:: Raw data

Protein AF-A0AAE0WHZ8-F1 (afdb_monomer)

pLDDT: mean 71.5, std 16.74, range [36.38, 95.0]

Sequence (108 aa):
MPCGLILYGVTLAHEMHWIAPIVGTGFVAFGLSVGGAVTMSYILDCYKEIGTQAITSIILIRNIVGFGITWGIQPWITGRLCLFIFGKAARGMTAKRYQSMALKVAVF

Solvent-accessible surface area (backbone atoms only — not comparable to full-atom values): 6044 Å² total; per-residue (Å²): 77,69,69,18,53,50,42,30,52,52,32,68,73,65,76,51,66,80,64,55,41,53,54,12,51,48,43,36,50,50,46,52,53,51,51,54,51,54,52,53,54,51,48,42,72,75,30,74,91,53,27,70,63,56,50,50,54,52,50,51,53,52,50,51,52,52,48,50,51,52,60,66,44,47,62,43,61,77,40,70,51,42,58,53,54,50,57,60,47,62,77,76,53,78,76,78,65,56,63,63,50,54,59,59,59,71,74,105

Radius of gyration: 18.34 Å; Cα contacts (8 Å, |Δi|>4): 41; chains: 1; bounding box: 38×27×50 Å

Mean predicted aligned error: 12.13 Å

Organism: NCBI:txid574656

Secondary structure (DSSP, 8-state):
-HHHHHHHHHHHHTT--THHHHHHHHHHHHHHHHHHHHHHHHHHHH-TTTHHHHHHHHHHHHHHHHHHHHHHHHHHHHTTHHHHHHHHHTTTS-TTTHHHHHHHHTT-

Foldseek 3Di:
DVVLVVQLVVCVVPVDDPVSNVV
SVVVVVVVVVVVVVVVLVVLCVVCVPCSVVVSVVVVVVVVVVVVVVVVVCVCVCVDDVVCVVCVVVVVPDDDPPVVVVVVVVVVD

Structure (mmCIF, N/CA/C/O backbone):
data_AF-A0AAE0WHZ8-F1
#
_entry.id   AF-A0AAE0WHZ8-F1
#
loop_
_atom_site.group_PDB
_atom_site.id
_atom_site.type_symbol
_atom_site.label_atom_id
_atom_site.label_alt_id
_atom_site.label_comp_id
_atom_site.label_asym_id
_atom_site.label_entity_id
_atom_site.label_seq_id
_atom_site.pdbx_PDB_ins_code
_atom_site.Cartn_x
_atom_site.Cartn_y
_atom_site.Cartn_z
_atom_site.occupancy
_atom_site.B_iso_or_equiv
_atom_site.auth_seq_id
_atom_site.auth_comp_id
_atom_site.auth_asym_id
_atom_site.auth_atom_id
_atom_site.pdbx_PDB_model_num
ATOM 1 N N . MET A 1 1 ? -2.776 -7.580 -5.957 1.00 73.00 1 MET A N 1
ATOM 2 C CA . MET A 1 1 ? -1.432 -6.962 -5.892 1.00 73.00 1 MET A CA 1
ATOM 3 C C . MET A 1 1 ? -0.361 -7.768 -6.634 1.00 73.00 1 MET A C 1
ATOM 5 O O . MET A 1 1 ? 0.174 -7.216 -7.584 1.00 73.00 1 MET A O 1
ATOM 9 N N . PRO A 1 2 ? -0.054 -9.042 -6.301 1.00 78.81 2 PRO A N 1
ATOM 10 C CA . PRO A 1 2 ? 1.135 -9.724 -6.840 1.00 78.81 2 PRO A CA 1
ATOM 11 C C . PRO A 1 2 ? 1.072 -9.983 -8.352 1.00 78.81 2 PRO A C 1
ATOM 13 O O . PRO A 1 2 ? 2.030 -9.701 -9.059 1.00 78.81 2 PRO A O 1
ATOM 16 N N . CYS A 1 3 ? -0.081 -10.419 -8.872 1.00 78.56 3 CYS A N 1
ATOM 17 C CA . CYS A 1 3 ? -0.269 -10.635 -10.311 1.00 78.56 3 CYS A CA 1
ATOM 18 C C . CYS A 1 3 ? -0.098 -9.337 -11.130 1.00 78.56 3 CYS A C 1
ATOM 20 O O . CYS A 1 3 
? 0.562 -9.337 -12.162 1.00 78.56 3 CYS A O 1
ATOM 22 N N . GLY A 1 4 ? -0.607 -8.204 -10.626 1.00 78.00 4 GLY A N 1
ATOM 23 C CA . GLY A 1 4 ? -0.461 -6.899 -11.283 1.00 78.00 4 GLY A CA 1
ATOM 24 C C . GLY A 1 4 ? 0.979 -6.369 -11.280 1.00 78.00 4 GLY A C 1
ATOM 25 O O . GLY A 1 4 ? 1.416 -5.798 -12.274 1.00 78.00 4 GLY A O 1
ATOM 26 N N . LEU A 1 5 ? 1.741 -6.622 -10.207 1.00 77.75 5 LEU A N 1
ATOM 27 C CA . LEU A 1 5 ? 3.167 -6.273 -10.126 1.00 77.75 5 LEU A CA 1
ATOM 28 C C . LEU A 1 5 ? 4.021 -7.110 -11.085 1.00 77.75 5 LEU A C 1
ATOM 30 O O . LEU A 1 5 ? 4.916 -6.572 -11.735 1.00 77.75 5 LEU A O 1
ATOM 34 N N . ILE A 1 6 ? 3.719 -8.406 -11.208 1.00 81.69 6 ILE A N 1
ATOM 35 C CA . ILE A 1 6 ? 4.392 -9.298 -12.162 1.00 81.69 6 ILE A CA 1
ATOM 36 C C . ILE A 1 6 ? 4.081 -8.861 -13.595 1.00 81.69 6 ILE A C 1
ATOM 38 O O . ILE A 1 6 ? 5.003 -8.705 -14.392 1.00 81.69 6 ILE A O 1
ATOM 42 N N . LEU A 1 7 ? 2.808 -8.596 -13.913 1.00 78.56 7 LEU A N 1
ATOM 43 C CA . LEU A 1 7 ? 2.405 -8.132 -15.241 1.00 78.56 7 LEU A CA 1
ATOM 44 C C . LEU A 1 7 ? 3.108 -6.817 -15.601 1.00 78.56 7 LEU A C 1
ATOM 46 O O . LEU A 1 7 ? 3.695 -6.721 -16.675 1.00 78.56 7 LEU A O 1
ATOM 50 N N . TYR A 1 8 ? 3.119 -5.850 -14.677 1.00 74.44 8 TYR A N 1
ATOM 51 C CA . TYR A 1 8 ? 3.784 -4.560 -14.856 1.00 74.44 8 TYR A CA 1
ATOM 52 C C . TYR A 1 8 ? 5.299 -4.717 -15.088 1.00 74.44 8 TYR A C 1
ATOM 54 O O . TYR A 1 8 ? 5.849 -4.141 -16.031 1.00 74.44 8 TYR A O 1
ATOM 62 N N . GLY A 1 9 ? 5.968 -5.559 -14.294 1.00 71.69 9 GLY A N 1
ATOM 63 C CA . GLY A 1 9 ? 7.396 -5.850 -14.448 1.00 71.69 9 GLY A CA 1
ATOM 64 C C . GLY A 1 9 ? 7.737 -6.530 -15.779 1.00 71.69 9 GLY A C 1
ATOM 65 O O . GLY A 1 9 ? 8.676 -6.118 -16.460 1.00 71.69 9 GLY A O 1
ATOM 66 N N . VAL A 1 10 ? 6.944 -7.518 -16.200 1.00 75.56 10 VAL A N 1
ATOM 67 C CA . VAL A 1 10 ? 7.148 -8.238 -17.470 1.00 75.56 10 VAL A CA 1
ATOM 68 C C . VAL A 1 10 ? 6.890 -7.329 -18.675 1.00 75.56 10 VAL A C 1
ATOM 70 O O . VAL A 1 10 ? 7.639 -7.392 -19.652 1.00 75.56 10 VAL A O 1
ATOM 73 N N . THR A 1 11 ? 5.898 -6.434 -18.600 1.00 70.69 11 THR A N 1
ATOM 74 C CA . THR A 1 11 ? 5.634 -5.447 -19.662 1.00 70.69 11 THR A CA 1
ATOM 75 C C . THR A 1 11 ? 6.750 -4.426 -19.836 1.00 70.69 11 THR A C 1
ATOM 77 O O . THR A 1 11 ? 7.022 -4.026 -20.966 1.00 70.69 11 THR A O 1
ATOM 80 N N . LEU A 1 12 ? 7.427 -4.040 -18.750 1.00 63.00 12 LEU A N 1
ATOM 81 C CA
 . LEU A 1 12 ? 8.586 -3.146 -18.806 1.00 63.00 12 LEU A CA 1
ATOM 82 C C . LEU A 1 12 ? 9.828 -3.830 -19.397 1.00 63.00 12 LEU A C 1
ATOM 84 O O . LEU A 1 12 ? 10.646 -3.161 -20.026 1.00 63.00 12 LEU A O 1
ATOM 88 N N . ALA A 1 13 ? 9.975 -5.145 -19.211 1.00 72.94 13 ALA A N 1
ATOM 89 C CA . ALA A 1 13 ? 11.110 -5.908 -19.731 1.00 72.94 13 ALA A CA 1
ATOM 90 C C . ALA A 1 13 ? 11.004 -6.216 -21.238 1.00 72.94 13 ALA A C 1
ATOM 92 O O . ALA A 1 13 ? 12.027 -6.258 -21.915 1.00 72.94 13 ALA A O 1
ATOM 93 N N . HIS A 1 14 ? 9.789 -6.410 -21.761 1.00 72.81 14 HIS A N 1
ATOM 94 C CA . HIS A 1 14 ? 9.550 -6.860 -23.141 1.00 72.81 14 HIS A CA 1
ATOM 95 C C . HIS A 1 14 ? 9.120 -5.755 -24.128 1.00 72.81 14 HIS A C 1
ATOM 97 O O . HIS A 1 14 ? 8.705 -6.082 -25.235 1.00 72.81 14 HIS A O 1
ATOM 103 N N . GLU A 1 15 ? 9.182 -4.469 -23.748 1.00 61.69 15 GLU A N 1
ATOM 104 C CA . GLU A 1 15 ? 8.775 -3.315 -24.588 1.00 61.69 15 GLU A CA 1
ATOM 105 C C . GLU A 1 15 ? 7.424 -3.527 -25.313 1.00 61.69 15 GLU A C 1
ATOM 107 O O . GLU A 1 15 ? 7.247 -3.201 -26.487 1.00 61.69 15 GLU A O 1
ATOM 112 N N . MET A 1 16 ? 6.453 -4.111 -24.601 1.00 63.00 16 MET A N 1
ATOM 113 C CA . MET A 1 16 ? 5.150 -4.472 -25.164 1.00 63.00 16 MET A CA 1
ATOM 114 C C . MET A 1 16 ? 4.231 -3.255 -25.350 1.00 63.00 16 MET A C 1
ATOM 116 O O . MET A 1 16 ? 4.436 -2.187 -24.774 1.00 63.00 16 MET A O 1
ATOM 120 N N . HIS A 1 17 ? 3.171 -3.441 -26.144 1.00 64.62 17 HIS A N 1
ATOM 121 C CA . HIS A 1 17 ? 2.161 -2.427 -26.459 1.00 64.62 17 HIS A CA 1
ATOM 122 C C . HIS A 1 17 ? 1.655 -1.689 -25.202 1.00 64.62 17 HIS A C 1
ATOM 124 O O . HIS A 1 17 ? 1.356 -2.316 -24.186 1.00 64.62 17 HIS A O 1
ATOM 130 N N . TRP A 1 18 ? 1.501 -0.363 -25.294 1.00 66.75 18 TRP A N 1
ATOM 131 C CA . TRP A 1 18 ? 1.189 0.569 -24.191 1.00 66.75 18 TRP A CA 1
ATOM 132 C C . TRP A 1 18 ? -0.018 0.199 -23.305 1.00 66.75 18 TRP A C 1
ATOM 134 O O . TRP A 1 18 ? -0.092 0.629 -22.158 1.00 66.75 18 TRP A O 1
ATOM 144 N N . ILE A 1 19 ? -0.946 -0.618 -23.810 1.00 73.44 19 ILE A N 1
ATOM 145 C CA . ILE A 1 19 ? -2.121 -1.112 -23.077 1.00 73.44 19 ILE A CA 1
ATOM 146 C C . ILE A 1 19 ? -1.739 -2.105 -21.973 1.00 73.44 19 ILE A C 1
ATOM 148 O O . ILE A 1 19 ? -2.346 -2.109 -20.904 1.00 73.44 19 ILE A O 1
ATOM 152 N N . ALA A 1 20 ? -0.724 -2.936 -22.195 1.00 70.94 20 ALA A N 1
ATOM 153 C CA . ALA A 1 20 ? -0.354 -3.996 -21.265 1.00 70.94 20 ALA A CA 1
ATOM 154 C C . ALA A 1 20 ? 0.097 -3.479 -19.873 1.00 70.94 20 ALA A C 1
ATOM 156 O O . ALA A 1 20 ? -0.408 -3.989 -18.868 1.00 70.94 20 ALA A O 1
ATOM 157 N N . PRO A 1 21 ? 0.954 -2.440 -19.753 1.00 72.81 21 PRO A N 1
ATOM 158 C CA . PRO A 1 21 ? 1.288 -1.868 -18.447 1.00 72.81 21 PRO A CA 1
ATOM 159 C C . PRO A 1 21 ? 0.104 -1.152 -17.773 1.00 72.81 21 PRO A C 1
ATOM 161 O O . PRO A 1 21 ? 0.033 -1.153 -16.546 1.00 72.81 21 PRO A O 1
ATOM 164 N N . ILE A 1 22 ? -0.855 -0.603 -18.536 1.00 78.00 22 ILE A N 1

::::
:: Raw data

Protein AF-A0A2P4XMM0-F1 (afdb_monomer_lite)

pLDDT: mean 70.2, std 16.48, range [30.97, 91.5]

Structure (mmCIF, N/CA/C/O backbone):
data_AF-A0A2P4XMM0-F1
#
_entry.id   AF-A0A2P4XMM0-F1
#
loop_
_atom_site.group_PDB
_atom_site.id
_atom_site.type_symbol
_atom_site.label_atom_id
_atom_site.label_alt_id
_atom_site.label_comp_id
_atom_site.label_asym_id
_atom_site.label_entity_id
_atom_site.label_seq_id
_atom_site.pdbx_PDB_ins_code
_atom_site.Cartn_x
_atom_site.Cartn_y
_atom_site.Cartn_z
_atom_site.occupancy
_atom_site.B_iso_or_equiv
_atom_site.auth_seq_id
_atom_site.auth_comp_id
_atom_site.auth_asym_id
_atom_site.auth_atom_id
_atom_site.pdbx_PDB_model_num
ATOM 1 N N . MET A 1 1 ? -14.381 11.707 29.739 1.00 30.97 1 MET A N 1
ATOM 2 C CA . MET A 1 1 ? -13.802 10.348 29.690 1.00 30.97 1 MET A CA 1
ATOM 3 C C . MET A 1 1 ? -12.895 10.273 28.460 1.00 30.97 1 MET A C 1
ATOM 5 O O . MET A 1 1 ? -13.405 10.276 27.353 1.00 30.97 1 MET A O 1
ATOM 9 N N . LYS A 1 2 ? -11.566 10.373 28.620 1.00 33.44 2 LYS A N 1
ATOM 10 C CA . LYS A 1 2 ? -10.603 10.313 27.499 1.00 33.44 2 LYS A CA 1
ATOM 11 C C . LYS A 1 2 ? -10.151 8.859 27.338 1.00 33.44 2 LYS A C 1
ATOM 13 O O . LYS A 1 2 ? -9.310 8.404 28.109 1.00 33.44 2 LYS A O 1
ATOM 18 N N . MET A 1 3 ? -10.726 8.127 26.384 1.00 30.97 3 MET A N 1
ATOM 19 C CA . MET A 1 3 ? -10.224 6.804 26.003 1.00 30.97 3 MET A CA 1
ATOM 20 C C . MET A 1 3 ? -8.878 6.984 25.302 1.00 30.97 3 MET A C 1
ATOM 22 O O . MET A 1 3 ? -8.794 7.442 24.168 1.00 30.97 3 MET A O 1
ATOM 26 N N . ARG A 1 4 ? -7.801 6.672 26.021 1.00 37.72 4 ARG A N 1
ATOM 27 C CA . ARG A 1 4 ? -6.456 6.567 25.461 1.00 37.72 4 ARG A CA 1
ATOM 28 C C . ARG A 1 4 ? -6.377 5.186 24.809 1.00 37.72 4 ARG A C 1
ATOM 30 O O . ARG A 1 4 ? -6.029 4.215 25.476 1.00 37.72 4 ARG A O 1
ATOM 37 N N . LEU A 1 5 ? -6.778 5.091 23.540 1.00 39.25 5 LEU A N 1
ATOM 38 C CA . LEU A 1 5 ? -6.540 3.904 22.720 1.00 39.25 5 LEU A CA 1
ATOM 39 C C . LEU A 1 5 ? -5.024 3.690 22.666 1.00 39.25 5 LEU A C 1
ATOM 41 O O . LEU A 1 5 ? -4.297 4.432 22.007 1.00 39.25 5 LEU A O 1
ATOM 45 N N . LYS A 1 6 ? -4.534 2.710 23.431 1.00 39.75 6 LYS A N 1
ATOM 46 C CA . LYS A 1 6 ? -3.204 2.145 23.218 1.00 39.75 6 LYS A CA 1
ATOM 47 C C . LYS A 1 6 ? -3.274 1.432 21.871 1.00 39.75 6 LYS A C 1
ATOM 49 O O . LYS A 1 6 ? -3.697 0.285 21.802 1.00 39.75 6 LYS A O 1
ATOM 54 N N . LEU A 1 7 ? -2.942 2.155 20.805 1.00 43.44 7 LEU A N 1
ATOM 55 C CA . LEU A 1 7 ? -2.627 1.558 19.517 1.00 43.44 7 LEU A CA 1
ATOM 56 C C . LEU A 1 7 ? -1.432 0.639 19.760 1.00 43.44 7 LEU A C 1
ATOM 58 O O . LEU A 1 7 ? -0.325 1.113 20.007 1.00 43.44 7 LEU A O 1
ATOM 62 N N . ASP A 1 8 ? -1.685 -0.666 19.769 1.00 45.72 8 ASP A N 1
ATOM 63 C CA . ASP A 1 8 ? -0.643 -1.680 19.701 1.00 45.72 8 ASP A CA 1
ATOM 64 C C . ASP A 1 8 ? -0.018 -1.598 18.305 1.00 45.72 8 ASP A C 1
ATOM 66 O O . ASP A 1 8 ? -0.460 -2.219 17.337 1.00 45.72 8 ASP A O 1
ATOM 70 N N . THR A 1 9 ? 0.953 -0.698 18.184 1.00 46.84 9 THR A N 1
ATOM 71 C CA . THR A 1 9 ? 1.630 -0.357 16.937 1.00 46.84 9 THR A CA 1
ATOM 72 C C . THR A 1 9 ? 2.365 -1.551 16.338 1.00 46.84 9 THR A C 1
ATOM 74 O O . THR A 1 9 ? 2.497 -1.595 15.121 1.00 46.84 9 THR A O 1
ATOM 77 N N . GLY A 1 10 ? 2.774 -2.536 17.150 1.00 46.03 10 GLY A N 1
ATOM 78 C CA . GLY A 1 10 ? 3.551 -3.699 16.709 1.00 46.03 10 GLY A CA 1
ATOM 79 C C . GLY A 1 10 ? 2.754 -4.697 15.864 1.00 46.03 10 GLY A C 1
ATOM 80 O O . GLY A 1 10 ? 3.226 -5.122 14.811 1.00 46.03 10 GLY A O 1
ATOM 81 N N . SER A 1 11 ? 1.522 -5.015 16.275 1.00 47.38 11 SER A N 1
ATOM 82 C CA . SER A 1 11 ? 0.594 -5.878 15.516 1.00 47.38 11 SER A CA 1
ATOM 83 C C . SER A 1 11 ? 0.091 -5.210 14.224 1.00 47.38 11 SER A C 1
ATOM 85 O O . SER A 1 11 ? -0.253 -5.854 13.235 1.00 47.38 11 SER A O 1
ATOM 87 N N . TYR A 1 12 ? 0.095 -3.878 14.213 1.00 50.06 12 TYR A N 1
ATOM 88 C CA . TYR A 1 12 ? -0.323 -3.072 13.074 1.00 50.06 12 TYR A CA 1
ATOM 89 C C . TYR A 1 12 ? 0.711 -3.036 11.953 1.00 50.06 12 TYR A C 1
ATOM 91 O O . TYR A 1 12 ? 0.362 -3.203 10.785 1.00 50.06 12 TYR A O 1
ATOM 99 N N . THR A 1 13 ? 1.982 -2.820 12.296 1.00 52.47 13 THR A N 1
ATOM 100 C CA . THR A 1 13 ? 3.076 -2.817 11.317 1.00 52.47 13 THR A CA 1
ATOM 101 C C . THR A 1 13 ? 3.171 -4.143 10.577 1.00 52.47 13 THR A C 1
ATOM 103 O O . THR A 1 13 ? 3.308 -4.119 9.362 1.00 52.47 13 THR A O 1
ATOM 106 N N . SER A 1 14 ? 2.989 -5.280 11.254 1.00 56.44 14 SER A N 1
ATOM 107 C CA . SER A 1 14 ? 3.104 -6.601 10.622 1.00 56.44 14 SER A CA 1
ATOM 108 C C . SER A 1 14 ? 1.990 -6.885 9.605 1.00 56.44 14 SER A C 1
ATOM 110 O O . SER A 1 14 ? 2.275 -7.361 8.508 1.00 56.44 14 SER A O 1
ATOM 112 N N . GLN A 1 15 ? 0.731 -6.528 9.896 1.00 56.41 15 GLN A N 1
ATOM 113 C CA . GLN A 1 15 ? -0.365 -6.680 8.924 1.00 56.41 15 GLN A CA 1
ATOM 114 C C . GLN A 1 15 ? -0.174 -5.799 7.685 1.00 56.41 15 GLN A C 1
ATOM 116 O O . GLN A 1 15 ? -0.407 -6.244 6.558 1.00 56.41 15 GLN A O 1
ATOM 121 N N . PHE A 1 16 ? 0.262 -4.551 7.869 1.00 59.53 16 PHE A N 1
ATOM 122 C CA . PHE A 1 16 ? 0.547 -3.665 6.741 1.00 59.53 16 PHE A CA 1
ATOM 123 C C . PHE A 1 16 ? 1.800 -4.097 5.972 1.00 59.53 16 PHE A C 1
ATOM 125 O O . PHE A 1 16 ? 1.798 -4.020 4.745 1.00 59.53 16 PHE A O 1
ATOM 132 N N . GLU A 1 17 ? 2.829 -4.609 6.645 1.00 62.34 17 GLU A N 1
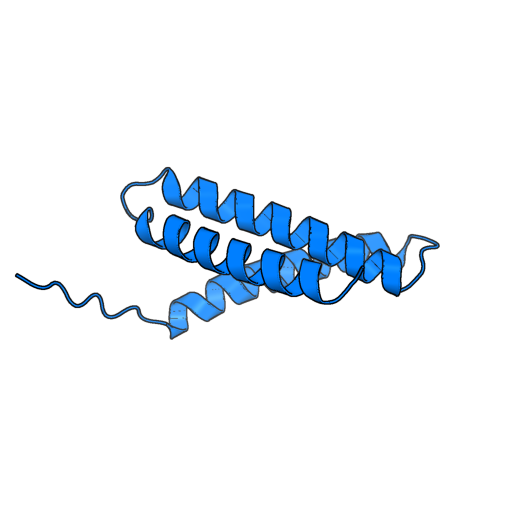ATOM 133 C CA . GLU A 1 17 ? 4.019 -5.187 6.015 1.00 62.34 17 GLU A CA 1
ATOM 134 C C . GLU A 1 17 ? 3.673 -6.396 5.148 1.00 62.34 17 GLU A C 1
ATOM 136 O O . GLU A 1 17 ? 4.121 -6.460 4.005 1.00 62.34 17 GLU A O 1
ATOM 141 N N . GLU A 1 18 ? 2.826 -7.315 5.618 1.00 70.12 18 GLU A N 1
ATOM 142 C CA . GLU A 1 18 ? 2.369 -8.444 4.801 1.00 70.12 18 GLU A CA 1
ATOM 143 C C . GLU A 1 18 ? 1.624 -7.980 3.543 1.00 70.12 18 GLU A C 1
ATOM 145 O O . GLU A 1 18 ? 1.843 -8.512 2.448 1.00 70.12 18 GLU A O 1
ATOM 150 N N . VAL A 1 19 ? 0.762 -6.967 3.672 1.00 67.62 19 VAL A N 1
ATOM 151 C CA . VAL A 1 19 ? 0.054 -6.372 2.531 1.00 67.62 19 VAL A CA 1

::::

» **What this task involves**
With the line that has "ATOM 1 N N . MET A 1 1 ? -14.381" as the first and the line that has "ATOM 26 N N . ARG" as the last, repeat exactly that run of lines above and no more.

» **Task result**
ATOM 1 N N . MET A 1 1 ? -14.381 11.707 29.739 1.00 30.97 1 MET A N 1
ATOM 2 C CA . MET A 1 1 ? -13.802 10.348 29.690 1.00 30.97 1 MET A CA 1
ATOM 3 C C . MET A 1 1 ? -12.895 10.273 28.460 1.00 30.97 1 MET A C 1
ATOM 5 O O . MET A 1 1 ? -13.405 10.276 27.353 1.00 30.97 1 MET A O 1
ATOM 9 N N . LYS A 1 2 ? -11.566 10.373 28.620 1.00 33.44 2 LYS A N 1
ATOM 10 C CA . LYS A 1 2 ? -10.603 10.313 27.499 1.00 33.44 2 LYS A CA 1
ATOM 11 C C . LYS A 1 2 ? -10.151 8.859 27.338 1.00 33.44 2 LYS A C 1
ATOM 13 O O . LYS A 1 2 ? -9.310 8.404 28.109 1.00 33.44 2 LYS A O 1
ATOM 18 N N . MET A 1 3 ? -10.726 8.127 26.384 1.00 30.97 3 MET A N 1
ATOM 19 C CA . MET A 1 3 ? -10.224 6.804 26.003 1.00 30.97 3 MET A CA 1
ATOM 20 C C . MET A 1 3 ? -8.878 6.984 25.302 1.00 30.97 3 MET A C 1
ATOM 22 O O . MET A 1 3 ? -8.794 7.442 24.168 1.00 30.97 3 MET A O 1
ATOM 26 N N . ARG A 1 4 ? -7.801 6.672 26.021 1.00 37.72 4 ARG A N 1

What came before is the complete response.